Question

Calculate the mass of $8{m^3}$ of cement of density $2000\,\,kg/{m^3}.$

Answer 1

As in the question, we were given with density and volume of cement. So, to find mass of cement, dependence of mass on volume and density is to be used.
Density $= \dfrac{{Mass}}{{Volume}}$

Complete step by step answer:
We know that the density of any sustain is mass per unit volume.
So, Density $= \dfrac{{Mass}}{{Volume}}$
$\Rightarrow$Mass $=$Density $\times$ Volume
Now, In order to find mass of cement, we are given with
Density of cement $= 2000\,\,kg/{m^3}$
Volume of cement $= 8\,\,{m^3}$
Hence, Mass $=$Density $\times$ Volume
$= 2000 \times 8$
$= 16000\,\,kg$

Additional Information:
$\to$ The term density is generally denoted by the symbol $`\rho '$
i.e. $\rho = \dfrac{m}{V}$
Where m is mass and v is volume.
$\to$Different substances have different densities.
$\to$ To simplify, it is sometimes replaced by a dimensionless quantity i.e. “relative density” or “specific gravity”.
$\to$ “Relative density or “specific gravity” is the density of any substance with respect to that of water.
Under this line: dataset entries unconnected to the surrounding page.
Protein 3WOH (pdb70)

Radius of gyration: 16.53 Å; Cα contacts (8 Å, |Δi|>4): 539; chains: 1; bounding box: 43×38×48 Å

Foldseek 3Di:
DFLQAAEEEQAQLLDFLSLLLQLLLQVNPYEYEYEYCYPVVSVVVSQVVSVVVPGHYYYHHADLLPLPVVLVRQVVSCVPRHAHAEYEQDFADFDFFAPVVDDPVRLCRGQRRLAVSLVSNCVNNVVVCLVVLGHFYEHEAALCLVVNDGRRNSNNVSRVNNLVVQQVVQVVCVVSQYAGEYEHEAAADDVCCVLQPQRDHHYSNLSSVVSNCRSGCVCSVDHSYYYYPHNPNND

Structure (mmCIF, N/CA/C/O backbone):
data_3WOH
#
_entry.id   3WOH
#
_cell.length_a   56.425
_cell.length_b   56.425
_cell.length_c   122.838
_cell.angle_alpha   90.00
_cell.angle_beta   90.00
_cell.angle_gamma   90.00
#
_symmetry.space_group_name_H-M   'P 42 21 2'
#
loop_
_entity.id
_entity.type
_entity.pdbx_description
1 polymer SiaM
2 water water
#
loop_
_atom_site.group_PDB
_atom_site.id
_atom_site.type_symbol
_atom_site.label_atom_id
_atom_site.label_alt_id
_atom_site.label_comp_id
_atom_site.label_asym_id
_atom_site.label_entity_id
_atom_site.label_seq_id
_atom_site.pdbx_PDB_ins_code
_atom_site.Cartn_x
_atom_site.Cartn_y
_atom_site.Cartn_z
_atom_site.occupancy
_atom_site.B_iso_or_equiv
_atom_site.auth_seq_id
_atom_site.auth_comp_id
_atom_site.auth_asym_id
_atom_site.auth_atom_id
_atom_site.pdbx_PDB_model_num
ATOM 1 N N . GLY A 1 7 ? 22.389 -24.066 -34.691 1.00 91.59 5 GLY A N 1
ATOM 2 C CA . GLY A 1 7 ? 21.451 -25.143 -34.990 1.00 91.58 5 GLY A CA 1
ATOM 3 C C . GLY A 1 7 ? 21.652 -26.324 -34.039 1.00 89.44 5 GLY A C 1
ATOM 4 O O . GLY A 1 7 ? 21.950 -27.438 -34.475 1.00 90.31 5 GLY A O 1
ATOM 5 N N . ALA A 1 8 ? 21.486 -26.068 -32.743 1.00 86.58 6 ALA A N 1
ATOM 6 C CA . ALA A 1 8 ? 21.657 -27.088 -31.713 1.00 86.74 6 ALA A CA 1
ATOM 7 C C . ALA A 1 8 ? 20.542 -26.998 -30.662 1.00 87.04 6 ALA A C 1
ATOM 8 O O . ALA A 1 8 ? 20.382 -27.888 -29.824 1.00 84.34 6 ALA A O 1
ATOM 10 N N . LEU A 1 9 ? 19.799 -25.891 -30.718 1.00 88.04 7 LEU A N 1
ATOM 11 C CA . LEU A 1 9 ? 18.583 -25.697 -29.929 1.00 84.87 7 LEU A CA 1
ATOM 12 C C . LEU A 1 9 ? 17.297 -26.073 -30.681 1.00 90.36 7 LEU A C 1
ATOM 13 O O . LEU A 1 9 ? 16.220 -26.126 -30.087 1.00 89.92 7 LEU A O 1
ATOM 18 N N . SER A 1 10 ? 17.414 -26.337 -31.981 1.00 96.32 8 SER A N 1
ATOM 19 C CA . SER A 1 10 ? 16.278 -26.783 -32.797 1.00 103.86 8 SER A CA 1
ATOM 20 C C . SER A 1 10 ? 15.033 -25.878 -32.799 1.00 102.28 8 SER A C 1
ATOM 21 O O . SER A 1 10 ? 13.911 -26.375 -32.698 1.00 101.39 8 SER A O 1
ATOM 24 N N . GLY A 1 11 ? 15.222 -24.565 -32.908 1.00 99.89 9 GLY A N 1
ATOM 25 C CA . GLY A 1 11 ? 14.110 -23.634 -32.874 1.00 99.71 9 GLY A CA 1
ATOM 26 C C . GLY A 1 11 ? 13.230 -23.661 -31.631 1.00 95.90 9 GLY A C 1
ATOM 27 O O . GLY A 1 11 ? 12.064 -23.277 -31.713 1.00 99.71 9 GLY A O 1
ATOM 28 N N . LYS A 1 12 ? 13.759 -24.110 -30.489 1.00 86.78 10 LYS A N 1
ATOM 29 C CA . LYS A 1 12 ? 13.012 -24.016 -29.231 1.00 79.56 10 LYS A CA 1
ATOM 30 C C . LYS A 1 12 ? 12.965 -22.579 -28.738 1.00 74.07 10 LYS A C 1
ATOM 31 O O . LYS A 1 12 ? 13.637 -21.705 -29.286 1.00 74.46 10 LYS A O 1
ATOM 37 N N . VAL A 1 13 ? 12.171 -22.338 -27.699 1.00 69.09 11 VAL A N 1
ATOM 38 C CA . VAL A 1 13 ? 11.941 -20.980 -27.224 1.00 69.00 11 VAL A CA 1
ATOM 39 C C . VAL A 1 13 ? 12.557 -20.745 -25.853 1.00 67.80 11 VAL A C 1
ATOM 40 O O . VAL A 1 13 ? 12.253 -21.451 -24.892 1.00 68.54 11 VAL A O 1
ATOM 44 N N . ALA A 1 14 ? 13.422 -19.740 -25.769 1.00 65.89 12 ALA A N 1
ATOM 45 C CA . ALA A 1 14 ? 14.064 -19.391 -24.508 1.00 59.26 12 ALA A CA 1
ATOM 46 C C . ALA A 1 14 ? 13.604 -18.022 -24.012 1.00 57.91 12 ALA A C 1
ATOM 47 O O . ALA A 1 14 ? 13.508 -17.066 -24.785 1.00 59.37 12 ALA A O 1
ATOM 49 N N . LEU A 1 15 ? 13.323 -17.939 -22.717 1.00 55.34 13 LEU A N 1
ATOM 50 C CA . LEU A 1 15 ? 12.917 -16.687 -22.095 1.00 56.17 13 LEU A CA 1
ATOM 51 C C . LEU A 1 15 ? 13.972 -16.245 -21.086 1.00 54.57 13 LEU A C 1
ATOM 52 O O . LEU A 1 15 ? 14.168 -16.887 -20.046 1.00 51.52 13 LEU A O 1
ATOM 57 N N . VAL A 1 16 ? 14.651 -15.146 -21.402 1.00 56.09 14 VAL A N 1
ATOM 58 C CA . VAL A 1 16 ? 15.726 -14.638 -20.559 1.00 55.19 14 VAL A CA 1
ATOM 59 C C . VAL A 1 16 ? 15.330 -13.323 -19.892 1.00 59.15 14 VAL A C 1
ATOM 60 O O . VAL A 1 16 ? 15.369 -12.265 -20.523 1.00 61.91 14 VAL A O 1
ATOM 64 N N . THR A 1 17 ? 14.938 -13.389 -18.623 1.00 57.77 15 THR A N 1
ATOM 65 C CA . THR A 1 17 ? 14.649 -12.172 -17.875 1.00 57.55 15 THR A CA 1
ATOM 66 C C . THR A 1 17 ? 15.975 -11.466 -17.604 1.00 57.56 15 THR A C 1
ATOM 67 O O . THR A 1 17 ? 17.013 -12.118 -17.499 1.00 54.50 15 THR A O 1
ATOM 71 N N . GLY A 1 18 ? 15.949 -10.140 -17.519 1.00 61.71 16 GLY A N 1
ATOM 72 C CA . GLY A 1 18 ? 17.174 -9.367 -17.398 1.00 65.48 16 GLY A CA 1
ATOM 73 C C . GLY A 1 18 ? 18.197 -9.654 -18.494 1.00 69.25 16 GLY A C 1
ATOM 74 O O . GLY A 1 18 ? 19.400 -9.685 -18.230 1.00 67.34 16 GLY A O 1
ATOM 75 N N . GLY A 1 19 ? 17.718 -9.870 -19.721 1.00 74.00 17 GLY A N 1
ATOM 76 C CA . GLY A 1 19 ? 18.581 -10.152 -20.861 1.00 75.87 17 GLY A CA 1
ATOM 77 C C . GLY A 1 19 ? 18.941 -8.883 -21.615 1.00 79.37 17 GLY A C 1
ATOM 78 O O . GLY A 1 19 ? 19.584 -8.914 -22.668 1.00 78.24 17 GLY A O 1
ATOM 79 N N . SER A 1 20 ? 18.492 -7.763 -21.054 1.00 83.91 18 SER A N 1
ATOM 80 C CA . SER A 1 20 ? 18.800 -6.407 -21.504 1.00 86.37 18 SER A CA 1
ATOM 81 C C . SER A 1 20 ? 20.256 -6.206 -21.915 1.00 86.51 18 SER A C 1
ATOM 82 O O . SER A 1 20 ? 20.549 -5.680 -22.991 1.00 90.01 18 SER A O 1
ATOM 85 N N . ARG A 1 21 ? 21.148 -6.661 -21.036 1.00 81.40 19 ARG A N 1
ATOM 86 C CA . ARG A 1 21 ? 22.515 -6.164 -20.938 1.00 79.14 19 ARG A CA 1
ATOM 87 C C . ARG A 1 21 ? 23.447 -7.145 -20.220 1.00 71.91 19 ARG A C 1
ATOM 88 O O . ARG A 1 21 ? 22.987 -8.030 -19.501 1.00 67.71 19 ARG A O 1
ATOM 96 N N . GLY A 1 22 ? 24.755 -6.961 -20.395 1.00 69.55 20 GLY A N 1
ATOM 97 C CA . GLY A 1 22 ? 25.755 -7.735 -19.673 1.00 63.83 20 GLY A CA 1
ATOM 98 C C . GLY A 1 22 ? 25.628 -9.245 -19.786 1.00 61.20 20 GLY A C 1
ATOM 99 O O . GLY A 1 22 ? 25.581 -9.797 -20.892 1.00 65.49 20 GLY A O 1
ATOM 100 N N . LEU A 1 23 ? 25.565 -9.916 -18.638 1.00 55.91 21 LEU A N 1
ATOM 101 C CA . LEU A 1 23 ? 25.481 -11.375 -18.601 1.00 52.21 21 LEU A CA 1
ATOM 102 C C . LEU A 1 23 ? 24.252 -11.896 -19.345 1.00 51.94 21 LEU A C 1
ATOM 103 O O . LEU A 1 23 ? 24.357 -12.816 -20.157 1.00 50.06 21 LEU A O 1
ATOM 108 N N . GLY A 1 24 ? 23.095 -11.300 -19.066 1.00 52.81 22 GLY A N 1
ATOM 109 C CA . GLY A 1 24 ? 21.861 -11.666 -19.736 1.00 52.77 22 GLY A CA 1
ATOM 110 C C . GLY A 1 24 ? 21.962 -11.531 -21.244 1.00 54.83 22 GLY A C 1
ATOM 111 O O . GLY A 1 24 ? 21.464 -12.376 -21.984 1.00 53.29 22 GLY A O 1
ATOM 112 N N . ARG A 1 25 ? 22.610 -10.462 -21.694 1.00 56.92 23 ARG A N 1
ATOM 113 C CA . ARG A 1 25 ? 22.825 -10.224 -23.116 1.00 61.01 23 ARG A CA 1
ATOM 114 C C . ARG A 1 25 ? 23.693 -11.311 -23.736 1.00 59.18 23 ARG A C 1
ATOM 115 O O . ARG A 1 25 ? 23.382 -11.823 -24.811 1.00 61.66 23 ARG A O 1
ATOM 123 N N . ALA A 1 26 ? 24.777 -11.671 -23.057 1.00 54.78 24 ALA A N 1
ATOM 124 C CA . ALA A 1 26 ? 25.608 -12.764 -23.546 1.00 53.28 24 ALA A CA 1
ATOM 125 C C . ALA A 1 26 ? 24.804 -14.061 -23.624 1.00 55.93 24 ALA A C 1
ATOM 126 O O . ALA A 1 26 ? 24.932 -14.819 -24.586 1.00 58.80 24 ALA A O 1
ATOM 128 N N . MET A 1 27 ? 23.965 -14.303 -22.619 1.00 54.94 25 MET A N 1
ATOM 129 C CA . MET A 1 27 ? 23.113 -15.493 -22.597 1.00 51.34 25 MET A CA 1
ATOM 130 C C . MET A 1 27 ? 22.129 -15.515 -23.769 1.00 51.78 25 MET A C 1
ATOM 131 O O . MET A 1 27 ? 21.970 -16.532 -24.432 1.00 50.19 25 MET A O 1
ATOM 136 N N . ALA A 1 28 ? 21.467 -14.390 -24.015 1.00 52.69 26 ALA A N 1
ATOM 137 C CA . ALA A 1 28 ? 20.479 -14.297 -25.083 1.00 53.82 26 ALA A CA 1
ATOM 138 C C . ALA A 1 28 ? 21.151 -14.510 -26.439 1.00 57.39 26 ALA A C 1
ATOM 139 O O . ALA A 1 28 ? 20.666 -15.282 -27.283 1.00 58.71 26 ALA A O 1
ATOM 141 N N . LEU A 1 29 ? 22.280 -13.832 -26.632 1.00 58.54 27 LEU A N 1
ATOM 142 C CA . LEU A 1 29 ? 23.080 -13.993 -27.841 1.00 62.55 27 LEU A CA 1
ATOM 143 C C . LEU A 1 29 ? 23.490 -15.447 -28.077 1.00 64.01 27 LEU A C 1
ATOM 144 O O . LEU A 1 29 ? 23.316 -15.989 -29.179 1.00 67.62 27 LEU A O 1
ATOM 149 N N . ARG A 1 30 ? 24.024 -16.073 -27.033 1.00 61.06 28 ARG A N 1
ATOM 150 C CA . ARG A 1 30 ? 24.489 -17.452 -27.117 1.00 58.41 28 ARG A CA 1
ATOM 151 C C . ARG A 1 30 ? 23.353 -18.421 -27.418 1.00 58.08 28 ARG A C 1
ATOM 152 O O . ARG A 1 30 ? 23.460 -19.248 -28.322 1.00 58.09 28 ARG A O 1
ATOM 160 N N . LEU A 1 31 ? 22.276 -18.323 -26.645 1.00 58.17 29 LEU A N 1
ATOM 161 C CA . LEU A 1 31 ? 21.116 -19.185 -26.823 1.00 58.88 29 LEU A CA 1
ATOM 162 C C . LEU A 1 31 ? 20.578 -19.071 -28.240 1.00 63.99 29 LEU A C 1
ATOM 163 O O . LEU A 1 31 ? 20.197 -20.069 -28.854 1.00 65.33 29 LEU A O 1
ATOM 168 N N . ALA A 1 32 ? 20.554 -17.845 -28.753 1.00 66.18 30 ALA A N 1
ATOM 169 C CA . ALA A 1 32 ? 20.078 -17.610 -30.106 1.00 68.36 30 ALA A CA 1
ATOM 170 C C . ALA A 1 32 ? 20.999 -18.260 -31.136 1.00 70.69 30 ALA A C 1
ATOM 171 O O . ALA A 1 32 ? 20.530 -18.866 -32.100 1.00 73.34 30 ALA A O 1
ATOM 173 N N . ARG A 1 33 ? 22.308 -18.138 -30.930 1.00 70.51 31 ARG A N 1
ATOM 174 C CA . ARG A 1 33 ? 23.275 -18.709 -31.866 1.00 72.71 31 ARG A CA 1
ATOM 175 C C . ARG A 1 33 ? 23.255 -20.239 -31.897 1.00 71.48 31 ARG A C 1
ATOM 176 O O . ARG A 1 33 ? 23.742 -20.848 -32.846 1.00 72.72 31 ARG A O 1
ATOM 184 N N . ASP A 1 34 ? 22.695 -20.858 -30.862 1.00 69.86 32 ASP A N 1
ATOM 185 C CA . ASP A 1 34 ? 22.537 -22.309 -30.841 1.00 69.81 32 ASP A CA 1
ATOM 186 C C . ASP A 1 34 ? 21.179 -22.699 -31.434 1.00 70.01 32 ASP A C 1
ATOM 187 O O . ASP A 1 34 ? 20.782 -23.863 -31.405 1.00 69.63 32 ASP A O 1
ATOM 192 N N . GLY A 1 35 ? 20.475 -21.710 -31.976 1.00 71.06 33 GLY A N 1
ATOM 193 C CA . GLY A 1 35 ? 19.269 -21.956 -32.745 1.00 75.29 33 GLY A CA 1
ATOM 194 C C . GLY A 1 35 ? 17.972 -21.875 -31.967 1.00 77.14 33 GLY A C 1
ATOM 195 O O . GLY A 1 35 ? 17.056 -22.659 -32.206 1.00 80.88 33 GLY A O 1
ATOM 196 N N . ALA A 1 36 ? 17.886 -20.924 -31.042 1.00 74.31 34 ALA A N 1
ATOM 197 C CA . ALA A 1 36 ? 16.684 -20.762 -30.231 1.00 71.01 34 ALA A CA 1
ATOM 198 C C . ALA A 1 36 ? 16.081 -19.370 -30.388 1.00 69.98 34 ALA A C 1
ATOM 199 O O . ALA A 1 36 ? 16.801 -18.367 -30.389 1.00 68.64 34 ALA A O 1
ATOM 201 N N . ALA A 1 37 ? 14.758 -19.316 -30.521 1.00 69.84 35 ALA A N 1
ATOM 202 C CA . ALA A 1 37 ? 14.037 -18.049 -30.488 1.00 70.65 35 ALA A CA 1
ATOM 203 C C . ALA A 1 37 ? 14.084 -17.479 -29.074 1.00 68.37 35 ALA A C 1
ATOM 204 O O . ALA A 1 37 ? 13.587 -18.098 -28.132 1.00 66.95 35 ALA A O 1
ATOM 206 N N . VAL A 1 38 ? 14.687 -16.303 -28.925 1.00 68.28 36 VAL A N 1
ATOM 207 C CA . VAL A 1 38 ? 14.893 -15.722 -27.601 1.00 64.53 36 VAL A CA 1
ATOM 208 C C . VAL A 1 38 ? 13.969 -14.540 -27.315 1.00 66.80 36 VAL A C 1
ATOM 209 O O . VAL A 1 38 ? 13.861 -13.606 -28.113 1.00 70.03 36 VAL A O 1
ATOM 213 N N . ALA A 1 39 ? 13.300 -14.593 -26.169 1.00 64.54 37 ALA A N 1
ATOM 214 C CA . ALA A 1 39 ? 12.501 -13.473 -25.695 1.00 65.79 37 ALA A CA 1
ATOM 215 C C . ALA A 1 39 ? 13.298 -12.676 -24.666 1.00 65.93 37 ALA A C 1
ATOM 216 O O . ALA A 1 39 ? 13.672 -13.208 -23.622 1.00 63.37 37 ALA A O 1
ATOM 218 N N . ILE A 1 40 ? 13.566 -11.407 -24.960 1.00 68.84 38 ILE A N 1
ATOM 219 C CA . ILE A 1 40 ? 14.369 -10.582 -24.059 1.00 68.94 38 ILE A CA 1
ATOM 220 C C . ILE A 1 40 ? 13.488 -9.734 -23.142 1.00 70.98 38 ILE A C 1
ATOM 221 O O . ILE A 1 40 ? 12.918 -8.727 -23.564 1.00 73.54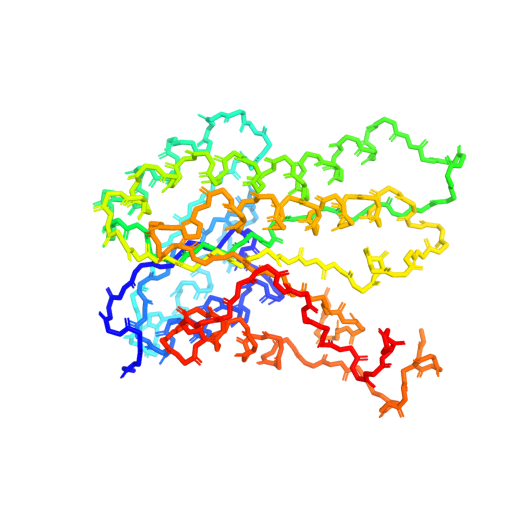 38 ILE A O 1
ATOM 226 N N . VAL A 1 41 ? 13.381 -10.162 -21.886 1.00 70.08 39 VAL A N 1
ATOM 227 C CA . VAL A 1 41 ? 12.559 -9.485 -20.886 1.00 72.61 39 VAL A CA 1
ATOM 228 C C . VAL A 1 41 ? 13.449 -8.582 -20.027 1.00 70.58 39 VAL A C 1
ATOM 229 O O . VAL A 1 41 ? 14.529 -8.996 -19.621 1.00 67.15 39 VAL A O 1
ATOM 233 N N . TYR A 1 42 ? 13.010 -7.353 -19.760 1.00 75.10 40 TYR A N 1
ATOM 234 C CA . TYR A 1 42 ? 13.890 -6.354 -19.139 1.00 80.31 40 TYR A CA 1
ATOM 235 C C . TYR A 1 42 ? 13.108 -5.284 -18.371 1.00 86.18 40 TYR A C 1
ATOM 236 O O . TYR A 1 42 ? 11.880 -5.258 -18.455 1.00 88.06 40 TYR A O 1
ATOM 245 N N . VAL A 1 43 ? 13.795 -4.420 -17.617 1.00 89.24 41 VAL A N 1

It is the ratio of density of substances to the density of water.
$\to$ The density of a material varies with temperature and pressure.
$\to$ Density is an intensive property i.e. increasing the amount of any substances does not increase its density. Rathes, it increases its mass.
$\to$ It is units in the SI system are $kg\, - {m^{ - 3}}$ and in cgs are $g\, - c{m^{ - 3}}$.
$\to$ It is dimensional formula is $\left[ {M{L^{ - 3}}} \right].$

Note:
So, mass of cement is $16000\,\,kg$ one can also solve this question by unitary method which is
As density $= 2000\,\,kg/{m^3}$
This states that,
Mass of $1\,\,{m^3}$ of cement $= 2000\,\,kg$
Mass of $8\,\,{m^3}$ of cement $= 2000 \times 8\,\,kg$
$= 16000\,\,kg$.